Error when running train_reader -- ValueError: a must be greater than 0 unless no samples are taken #25

Closed aarzchan closed 4 years ago

aarzchan commented 4 years ago

Hi! I get the following error when running train_reader.py:

Total iterations per epoch=1237
 Total updates=24720
  Eval step = 2000
***** Training *****
***** Epoch 0 *****
Traceback (most recent call last):
  File "train_reader.py", line 507, in <module>
    main()
  File "train_reader.py", line 498, in main
    trainer.run_train()
  File "train_reader.py", line 126, in run_train
    global_step = self._train_epoch(scheduler, epoch, eval_step, train_iterator, global_step)
  File "train_reader.py", line 225, in _train_epoch
    is_train=True, shuffle=True)
  File "/home/aarchan/dpr_aug/DPR-Aug/dpr/models/reader.py", line 134, in create_reader_input
    is_random=shuffle)
  File "/home/aarchan/dpr_aug/DPR-Aug/dpr/models/reader.py", line 193, in _create_question_passages_tensors
    positive_idx = _get_positive_idx(positives, max_len, is_random)
  File "/home/aarchan/dpr_aug/DPR-Aug/dpr/models/reader.py", line 175, in _get_positive_idx
    positive_idx = np.random.choice(len(positives)) if is_random else 0
  File "mtrand.pyx", line 894, in numpy.random.mtrand.RandomState.choice
ValueError: a must be greater than 0 unless no samples are taken

This error occurs right after train_reader.py successfully loads all of the preprocessed .pkl reader data files.
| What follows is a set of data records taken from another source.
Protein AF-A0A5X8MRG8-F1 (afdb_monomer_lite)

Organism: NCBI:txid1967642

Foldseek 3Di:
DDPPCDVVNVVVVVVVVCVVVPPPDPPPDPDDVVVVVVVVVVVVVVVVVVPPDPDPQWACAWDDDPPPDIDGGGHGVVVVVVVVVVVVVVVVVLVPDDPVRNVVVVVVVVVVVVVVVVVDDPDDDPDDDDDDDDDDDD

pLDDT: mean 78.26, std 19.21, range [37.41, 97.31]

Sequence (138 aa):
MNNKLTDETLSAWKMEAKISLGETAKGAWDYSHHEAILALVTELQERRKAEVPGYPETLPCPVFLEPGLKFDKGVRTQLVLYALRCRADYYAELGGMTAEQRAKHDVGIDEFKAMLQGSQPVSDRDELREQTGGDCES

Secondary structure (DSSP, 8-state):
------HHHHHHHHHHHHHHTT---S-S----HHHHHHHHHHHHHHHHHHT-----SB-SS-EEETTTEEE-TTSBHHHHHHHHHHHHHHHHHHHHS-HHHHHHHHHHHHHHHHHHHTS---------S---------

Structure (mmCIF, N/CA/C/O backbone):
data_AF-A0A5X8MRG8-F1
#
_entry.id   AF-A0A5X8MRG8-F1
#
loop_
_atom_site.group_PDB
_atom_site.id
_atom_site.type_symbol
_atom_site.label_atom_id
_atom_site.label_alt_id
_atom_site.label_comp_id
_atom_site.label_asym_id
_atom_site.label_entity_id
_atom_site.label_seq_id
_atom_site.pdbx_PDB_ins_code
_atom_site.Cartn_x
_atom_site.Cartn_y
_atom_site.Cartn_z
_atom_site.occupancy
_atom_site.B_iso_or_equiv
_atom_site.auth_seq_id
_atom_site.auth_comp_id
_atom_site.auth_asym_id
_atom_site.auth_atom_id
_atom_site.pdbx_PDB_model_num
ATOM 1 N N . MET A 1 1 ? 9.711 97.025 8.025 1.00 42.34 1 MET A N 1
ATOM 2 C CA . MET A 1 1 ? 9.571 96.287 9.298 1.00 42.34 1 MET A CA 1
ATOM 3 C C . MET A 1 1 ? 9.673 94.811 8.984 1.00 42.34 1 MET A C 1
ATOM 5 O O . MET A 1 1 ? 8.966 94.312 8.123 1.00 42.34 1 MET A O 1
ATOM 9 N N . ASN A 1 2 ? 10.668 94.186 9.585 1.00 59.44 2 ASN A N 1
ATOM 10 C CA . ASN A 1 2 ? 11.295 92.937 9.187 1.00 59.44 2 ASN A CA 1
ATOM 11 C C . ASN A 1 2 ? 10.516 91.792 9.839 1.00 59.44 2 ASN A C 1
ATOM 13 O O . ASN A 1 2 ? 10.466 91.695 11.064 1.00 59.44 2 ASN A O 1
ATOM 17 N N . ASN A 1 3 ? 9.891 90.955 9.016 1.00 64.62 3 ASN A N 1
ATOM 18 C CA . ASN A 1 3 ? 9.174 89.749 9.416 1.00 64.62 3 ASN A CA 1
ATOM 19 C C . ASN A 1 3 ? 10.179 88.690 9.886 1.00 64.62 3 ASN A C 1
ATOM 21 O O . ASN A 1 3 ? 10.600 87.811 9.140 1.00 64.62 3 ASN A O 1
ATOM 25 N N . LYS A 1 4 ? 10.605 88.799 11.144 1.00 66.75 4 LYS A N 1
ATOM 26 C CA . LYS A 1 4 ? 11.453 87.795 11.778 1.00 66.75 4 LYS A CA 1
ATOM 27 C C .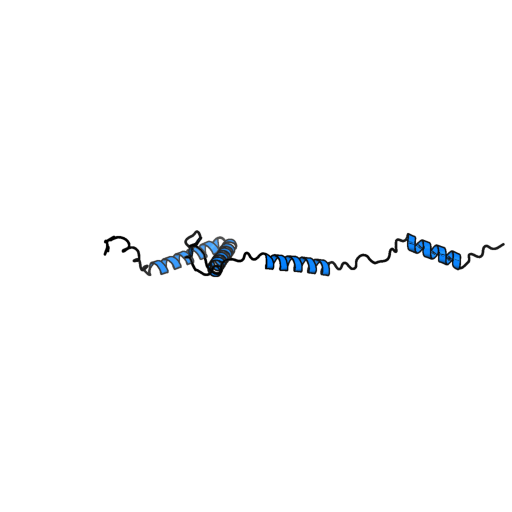 LYS A 1 4 ? 10.615 86.528 11.953 1.00 66.75 4 LYS A C 1
ATOM 29 O O . LYS A 1 4 ? 9.825 86.444 12.887 1.00 66.75 4 LYS A O 1
ATOM 34 N N . LEU A 1 5 ? 10.745 85.591 11.014 1.00 69.69 5 LEU A N 1
ATOM 35 C CA . LEU A 1 5 ? 10.175 84.253 11.127 1.00 69.69 5 LEU A CA 1
ATOM 36 C C . LEU A 1 5 ? 10.693 83.655 12.437 1.00 69.69 5 LEU A C 1
ATOM 38 O O . LEU A 1 5 ? 11.899 83.469 12.604 1.00 69.69 5 LEU A O 1
ATOM 42 N N . THR A 1 6 ? 9.799 83.487 13.406 1.00 77.19 6 THR A N 1
ATOM 43 C CA . THR A 1 6 ? 10.161 82.975 14.722 1.00 77.19 6 THR A CA 1
ATOM 44 C C . THR A 1 6 ? 10.472 81.490 14.606 1.00 77.19 6 THR A C 1
ATOM 46 O O . THR A 1 6 ? 9.896 80.775 13.784 1.00 77.19 6 THR A O 1
ATOM 49 N N . ASP A 1 7 ? 11.410 81.034 15.431 1.00 72.75 7 ASP A N 1
ATOM 50 C CA . ASP A 1 7 ? 11.827 7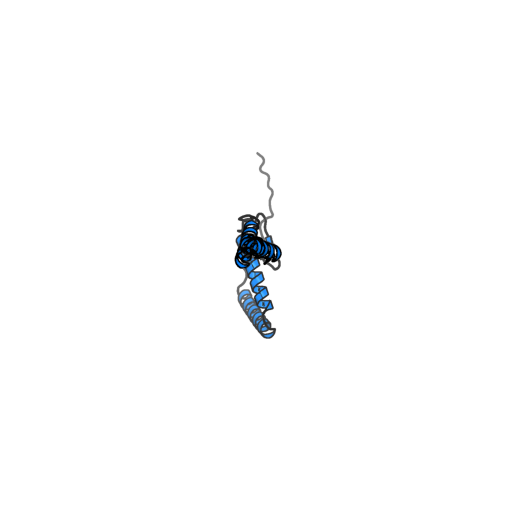9.632 15.503 1.00 72.75 7 ASP A CA 1
ATOM 51 C C . ASP A 1 7 ? 10.628 78.691 15.730 1.00 72.75 7 ASP A C 1
ATOM 53 O O . ASP A 1 7 ? 10.560 77.602 15.170 1.00 72.75 7 ASP A O 1
ATOM 57 N N . GLU A 1 8 ? 9.607 79.178 16.439 1.00 77.06 8 GLU A N 1
ATOM 58 C CA . GLU A 1 8 ? 8.351 78.468 16.673 1.00 77.06 8 GLU A CA 1
ATOM 59 C C . GLU A 1 8 ? 7.537 78.229 15.397 1.00 77.06 8 GLU A C 1
ATOM 61 O O . GLU A 1 8 ? 7.046 77.122 15.192 1.00 77.06 8 GLU A O 1
ATOM 66 N N . THR A 1 9 ? 7.435 79.213 14.497 1.00 81.38 9 THR A N 1
ATOM 67 C CA . THR A 1 9 ? 6.737 79.043 13.210 1.00 81.38 9 THR A CA 1
ATOM 68 C C . THR A 1 9 ? 7.487 78.059 12.315 1.00 81.38 9 THR A C 1
ATOM 70 O O . THR A 1 9 ? 6.882 77.253 11.610 1.00 81.38 9 THR A O 1
ATOM 73 N N . LEU A 1 10 ? 8.819 78.079 12.389 1.00 75.06 10 LEU A N 1
ATOM 74 C CA . LEU A 1 10 ? 9.689 77.149 11.672 1.00 75.06 10 LEU A CA 1
ATOM 75 C C . LEU A 1 10 ? 9.566 75.722 12.232 1.00 75.06 10 LEU A C 1
ATOM 77 O O . LEU A 1 10 ? 9.531 74.757 11.470 1.00 75.06 10 LEU A O 1
ATOM 81 N N . SER A 1 11 ? 9.438 75.588 13.553 1.00 77.94 11 SER A N 1
ATOM 82 C CA . SER A 1 11 ? 9.178 74.325 14.250 1.00 77.94 11 SER A CA 1
ATOM 83 C C . SER A 1 11 ? 7.787 73.767 13.929 1.00 77.94 11 SER A C 1
ATOM 85 O O . SER A 1 11 ? 7.657 72.578 13.630 1.00 77.94 11 SER A O 1
ATOM 87 N N . ALA A 1 12 ? 6.763 74.625 13.890 1.00 78.31 12 ALA A N 1
ATOM 88 C CA . ALA A 1 12 ? 5.396 74.249 13.538 1.00 78.31 12 ALA A CA 1
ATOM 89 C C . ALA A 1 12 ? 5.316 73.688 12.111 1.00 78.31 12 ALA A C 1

Could you please help me resolve this issue?

vlad-karpukhin commented 4 years ago

Hi Aaron, looks like one of the samples have 0 positive passages and that breaks our reader batch logic. Are you using your own dataset or somehow modified our provided ones?

aarzchan commented 4 years ago

No, I'm using the NQ dataset without any modification to the code or dataset. As far as I can tell, I've used the recommended args in all of the previous steps, except changing batch_size and gradient_accumulation_steps.

Also, I tried running train_reader.py on TriviaQA without preprocessing (since no gold passage info is provided for TriviaQA), but I instead get the following error:

***** Training *****
***** Epoch 0 *****
Traceback (most recent call last):
  File "train_reader.py", line 507, in <module>
    main()
  File "train_reader.py", line 498, in main
    trainer.run_train()
  File "train_reader.py", line 126, in run_train
    global_step = self._train_epoch(scheduler, epoch, eval_step, train_iterator, global_step)
  File "train_reader.py", line 225, in _train_epoch
    is_train=True, shuffle=True)
  File "/home/aarchan/qa-aug/qa-aug/dpr/models/reader.py", line 134, in create_reader_input
    is_random=shuffle)
  File "/home/aarchan/qa-aug/qa-aug/dpr/models/reader.py", line 205, in _create_question_passages_tensors
    positive_input_ids = _pad_to_len(positives[positive_idx].sequence_ids, pad_token_id, max_len)
  File "/home/aarchan/qa-aug/qa-aug/dpr/models/reader.py", line 162, in _pad_to_len
    s_len = seq.size(0)
TypeError: 'int' object is not callable
vlad-karpukhin commented 4 years ago

The second error says that preprocessed question+passage tokens tensor is an int number instead of tensor. There seems to be something wrong with the pickled files. Which resource do you use - already preprocessed .pkl files from our downloader or json file which were pickled when you started the training (i.e what is your --train_file pointing to)?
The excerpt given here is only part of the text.